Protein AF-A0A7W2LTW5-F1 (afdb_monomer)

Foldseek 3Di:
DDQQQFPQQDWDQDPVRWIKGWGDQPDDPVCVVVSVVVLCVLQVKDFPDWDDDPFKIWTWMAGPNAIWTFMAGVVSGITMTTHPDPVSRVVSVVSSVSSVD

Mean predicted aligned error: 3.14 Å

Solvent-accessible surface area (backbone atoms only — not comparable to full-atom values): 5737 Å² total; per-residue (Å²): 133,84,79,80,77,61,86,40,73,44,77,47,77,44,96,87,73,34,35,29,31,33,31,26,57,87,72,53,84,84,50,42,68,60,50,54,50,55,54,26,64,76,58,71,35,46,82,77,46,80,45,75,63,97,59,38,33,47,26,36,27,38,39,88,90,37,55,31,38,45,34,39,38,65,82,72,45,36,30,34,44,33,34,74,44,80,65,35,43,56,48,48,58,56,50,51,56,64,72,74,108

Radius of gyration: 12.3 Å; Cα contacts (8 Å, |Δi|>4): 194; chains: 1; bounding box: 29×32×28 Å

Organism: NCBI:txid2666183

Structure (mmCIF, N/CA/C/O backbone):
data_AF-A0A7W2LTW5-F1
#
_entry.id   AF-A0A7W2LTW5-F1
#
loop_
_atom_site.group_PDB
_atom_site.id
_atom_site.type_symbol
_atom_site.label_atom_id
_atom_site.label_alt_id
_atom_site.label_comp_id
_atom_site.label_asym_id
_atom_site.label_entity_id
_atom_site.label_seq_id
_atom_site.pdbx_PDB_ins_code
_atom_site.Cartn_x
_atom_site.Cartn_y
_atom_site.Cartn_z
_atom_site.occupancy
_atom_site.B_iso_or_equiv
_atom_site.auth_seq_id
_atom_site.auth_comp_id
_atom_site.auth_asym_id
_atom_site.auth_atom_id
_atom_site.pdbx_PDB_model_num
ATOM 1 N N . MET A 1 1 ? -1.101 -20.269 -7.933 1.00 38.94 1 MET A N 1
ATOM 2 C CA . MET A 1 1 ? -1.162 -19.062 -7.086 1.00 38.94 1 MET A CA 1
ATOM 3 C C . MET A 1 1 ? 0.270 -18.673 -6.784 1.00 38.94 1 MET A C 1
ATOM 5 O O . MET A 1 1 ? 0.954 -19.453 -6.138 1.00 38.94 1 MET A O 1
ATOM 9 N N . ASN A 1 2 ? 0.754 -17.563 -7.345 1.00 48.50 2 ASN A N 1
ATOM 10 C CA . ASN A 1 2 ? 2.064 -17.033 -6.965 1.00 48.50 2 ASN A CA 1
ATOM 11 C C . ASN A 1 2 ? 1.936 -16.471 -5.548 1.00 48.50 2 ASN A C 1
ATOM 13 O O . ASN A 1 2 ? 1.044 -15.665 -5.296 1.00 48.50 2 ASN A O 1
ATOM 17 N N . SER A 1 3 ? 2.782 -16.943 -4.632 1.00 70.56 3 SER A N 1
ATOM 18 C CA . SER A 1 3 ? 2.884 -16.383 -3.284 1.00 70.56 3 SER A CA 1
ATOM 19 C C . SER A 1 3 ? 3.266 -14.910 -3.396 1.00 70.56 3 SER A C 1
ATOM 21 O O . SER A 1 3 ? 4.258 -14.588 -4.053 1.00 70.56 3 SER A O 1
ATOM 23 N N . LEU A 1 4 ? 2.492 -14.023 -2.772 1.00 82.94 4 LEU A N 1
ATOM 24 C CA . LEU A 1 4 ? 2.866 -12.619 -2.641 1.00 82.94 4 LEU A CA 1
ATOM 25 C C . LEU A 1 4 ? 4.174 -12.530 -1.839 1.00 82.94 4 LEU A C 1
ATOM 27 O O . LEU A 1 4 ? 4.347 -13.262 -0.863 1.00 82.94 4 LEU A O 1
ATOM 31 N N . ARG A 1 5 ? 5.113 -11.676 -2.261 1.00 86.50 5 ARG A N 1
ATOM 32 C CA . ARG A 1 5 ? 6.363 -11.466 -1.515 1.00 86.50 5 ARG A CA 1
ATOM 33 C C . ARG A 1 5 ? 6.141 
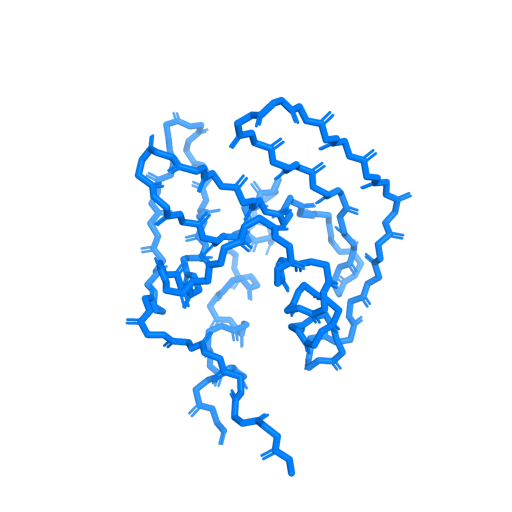-10.483 -0.375 1.00 86.50 5 ARG A C 1
ATOM 35 O O . ARG A 1 5 ? 5.722 -9.359 -0.620 1.00 86.50 5 ARG A O 1
ATOM 42 N N . LEU A 1 6 ? 6.412 -10.920 0.846 1.00 87.88 6 LEU A N 1
ATOM 43 C CA . LEU A 1 6 ? 6.151 -10.177 2.079 1.00 87.88 6 LEU A CA 1
ATOM 44 C C . LEU A 1 6 ? 7.320 -10.363 3.063 1.00 87.88 6 LEU A C 1
ATOM 46 O O . LEU A 1 6 ? 7.140 -10.722 4.222 1.00 87.88 6 LEU A O 1
ATOM 50 N N . ASP A 1 7 ? 8.547 -10.231 2.561 1.00 89.62 7 ASP A N 1
ATOM 51 C CA . ASP A 1 7 ? 9.777 -10.576 3.286 1.00 89.62 7 ASP A CA 1
ATOM 52 C C . ASP A 1 7 ? 10.340 -9.442 4.155 1.00 89.62 7 ASP A C 1
ATOM 54 O O . ASP A 1 7 ? 11.278 -9.673 4.920 1.00 89.62 7 ASP A O 1
ATOM 58 N N . ALA A 1 8 ? 9.742 -8.250 4.087 1.00 92.75 8 ALA A N 1
ATOM 59 C CA . ALA A 1 8 ? 10.148 -7.073 4.851 1.00 92.75 8 ALA A CA 1
ATOM 60 C C . ALA A 1 8 ? 9.037 -6.540 5.775 1.00 92.75 8 ALA A C 1
ATOM 62 O O . ALA A 1 8 ? 9.075 -5.366 6.133 1.00 92.75 8 ALA A O 1
ATOM 63 N N . LEU A 1 9 ? 8.060 -7.380 6.158 1.00 93.44 9 LEU A N 1
ATOM 64 C CA . LEU A 1 9 ? 6.892 -7.008 6.976 1.00 93.44 9 LEU A CA 1
ATOM 65 C C . LEU A 1 9 ? 7.260 -6.435 8.355 1.00 93.44 9 LEU A C 1
ATOM 67 O O . LEU A 1 9 ? 7.268 -7.130 9.374 1.00 93.44 9 LEU A O 1
ATOM 71 N N . ASN A 1 10 ? 7.505 -5.130 8.391 1.00 95.88 10 ASN A N 1
ATOM 72 C CA . ASN A 1 10 ? 7.832 -4.360 9.583 1.00 95.88 10 ASN A CA 1
ATOM 73 C C . ASN A 1 10 ? 7.137 -2.995 9.546 1.00 95.88 10 ASN A C 1
ATOM 75 O O . ASN A 1 10 ? 6.980 -2.408 8.476 1.00 95.88 10 ASN A O 1
ATOM 79 N N . ILE A 1 11 ? 6.747 -2.487 10.717 1.00 97.25 11 ILE A N 1
ATOM 80 C CA . ILE A 1 11 ? 6.195 -1.135 10.854 1.00 97.25 11 ILE A CA 1
ATOM 81 C C . ILE A 1 11 ? 7.291 -0.206 11.370 1.00 97.25 11 ILE A C 1
ATOM 83 O O . ILE A 1 11 ? 7.926 -0.493 12.385 1.00 97.25 11 ILE A O 1
ATOM 87 N N . GLU A 1 12 ? 7.483 0.923 10.696 1.00 96.38 12 GLU A N 1
ATOM 88 C CA . GLU A 1 12 ? 8.490 1.929 11.033 1.00 96.38 12 GLU A CA 1
ATOM 89 C C . GLU A 1 12 ? 7.864 3.319 11.138 1.00 96.38 12 GLU A C 1
ATOM 91 O O . GLU A 1 12 ? 6.850 3.619 10.508 1.00 96.38 12 GLU A O 1
ATOM 96 N N . THR A 1 13 ? 8.470 4.186 11.949 1.00 95.69 13 THR A N 1
ATOM 97 C CA . THR A 1 13 ? 8.058 5.590 12.049 1.00 95.69 13 THR A CA 1
ATOM 98 C C . THR A 1 13 ? 8.851 6.420 11.048 1.00 95.69 13 THR A C 1
ATOM 100 O O . THR A 1 13 ? 10.073 6.526 11.139 1.00 95.69 13 THR A O 1
ATOM 103 N N . MET A 1 14 ? 8.146 7.055 10.119 1.00 92.50 14 MET A N 1
ATOM 104 C CA . MET A 1 14 ? 8.705 7.963 9.126 1.00 92.50 14 MET A CA 1
ATOM 105 C C . MET A 1 14 ? 9.155 9.287 9.756 1.00 92.50 14 MET A C 1
ATOM 107 O O . MET A 1 14 ? 8.687 9.692 10.821 1.00 92.50 14 MET A O 1
ATOM 111 N N . HIS A 1 15 ? 9.977 10.050 9.028 1.00 91.00 15 HIS A N 1
ATOM 112 C CA . HIS A 1 15 ? 10.383 11.405 9.429 1.00 91.00 15 HIS A CA 1
ATOM 113 C C . HIS A 1 15 ? 9.190 12.368 9.621 1.00 91.00 15 HIS A C 1
ATOM 115 O O . HIS A 1 15 ? 9.274 13.331 10.380 1.00 91.00 15 HIS A O 1
ATOM 121 N N . SER A 1 16 ? 8.055 12.111 8.963 1.00 88.25 16 SER A N 1
ATOM 122 C CA . SER A 1 16 ? 6.803 12.857 9.158 1.00 88.25 16 SER A CA 1
ATOM 123 C C . SER A 1 16 ? 6.136 12.606 10.521 1.00 88.25 16 SER A C 1
ATOM 125 O O . SER A 1 16 ? 5.176 13.295 10.865 1.00 88.25 16 SER A O 1
ATOM 127 N N . GLY A 1 17 ? 6.606 11.614 11.284 1.00 93.94 17 GLY A N 1
ATOM 128 C CA . GLY A 1 17 ? 5.972 11.117 12.504 1.00 93.94 17 GLY A CA 1
ATOM 129 C C . GLY A 1 17 ? 4.826 10.130 12.258 1.00 93.94 17 GLY A C 1
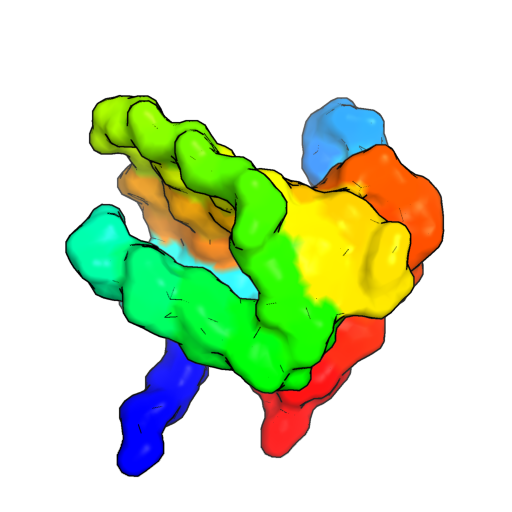ATOM 130 O O . GLY A 1 17 ? 4.209 
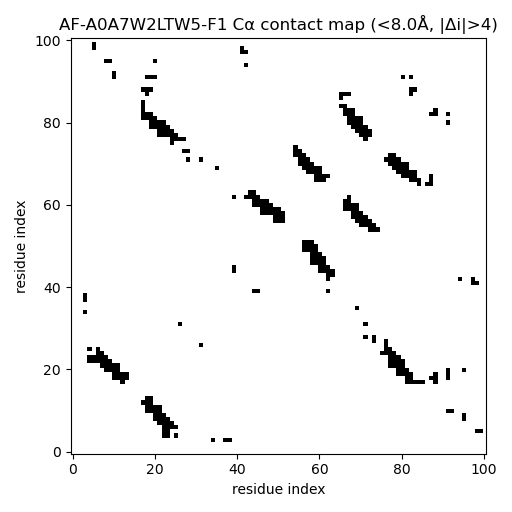9.689 13.225 1.00 93.94 17 GLY A O 1
ATOM 131 N N . ARG A 1 18 ? 4.528 9.789 10.996 1.00 96.06 18 ARG A N 1
ATOM 132 C CA . ARG A 1 18 ? 3.545 8.759 10.619 1.00 96.06 18 ARG A CA 1
ATOM 133 C C . ARG A 1 18 ? 4.184 7.388 10.508 1.00 96.06 18 ARG A C 1
ATOM 135 O O . ARG A 1 18 ? 5.400 7.287 10.367 1.00 96.06 18 ARG A O 1
ATOM 142 N N . ALA A 1 19 ? 3.368 6.347 10.574 1.00 97.12 19 ALA A N 1
ATOM 143 C CA . ALA A 1 19 ? 3.839 4.984 10.395 1.00 97.12 19 ALA A CA 1
ATOM 144 C C . ALA A 1 19 ? 3.869 4.589 8.907 1.00 97.12 19 ALA A C 1
ATOM 146 O O . ALA A 1 19 ? 3.030 5.025 8.115 1.00 97.12 19 ALA A O 1
ATOM 147 N N . CYS A 1 20 ? 4.804 3.721 8.540 1.00 97.25 20 CYS A N 1
ATOM 148 C CA . CYS A 1 20 ? 4.781 2.969 7.292 1.00 97.25 20 CYS A CA 1
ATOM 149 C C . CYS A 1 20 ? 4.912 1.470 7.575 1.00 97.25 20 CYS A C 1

## [To do]
The required answer is the run of lines above, starting at the line with "ATOM 5 O O ." and ending at the line with "ATOM 10 C CA", reproduced exactly with both ends.

## [Task solution]
ATOM 5 O O . MET A 1 1 ? 0.954 -19.453 -6.138 1.00 38.94 1 MET A O 1
ATOM 9 N N . ASN A 1 2 ? 0.754 -17.563 -7.345 1.00 48.50 2 ASN A N 1
ATOM 10 C CA . ASN A 1 2 ? 2.064 -17.033 -6.965 1.00 48.50 2 ASN A CA 1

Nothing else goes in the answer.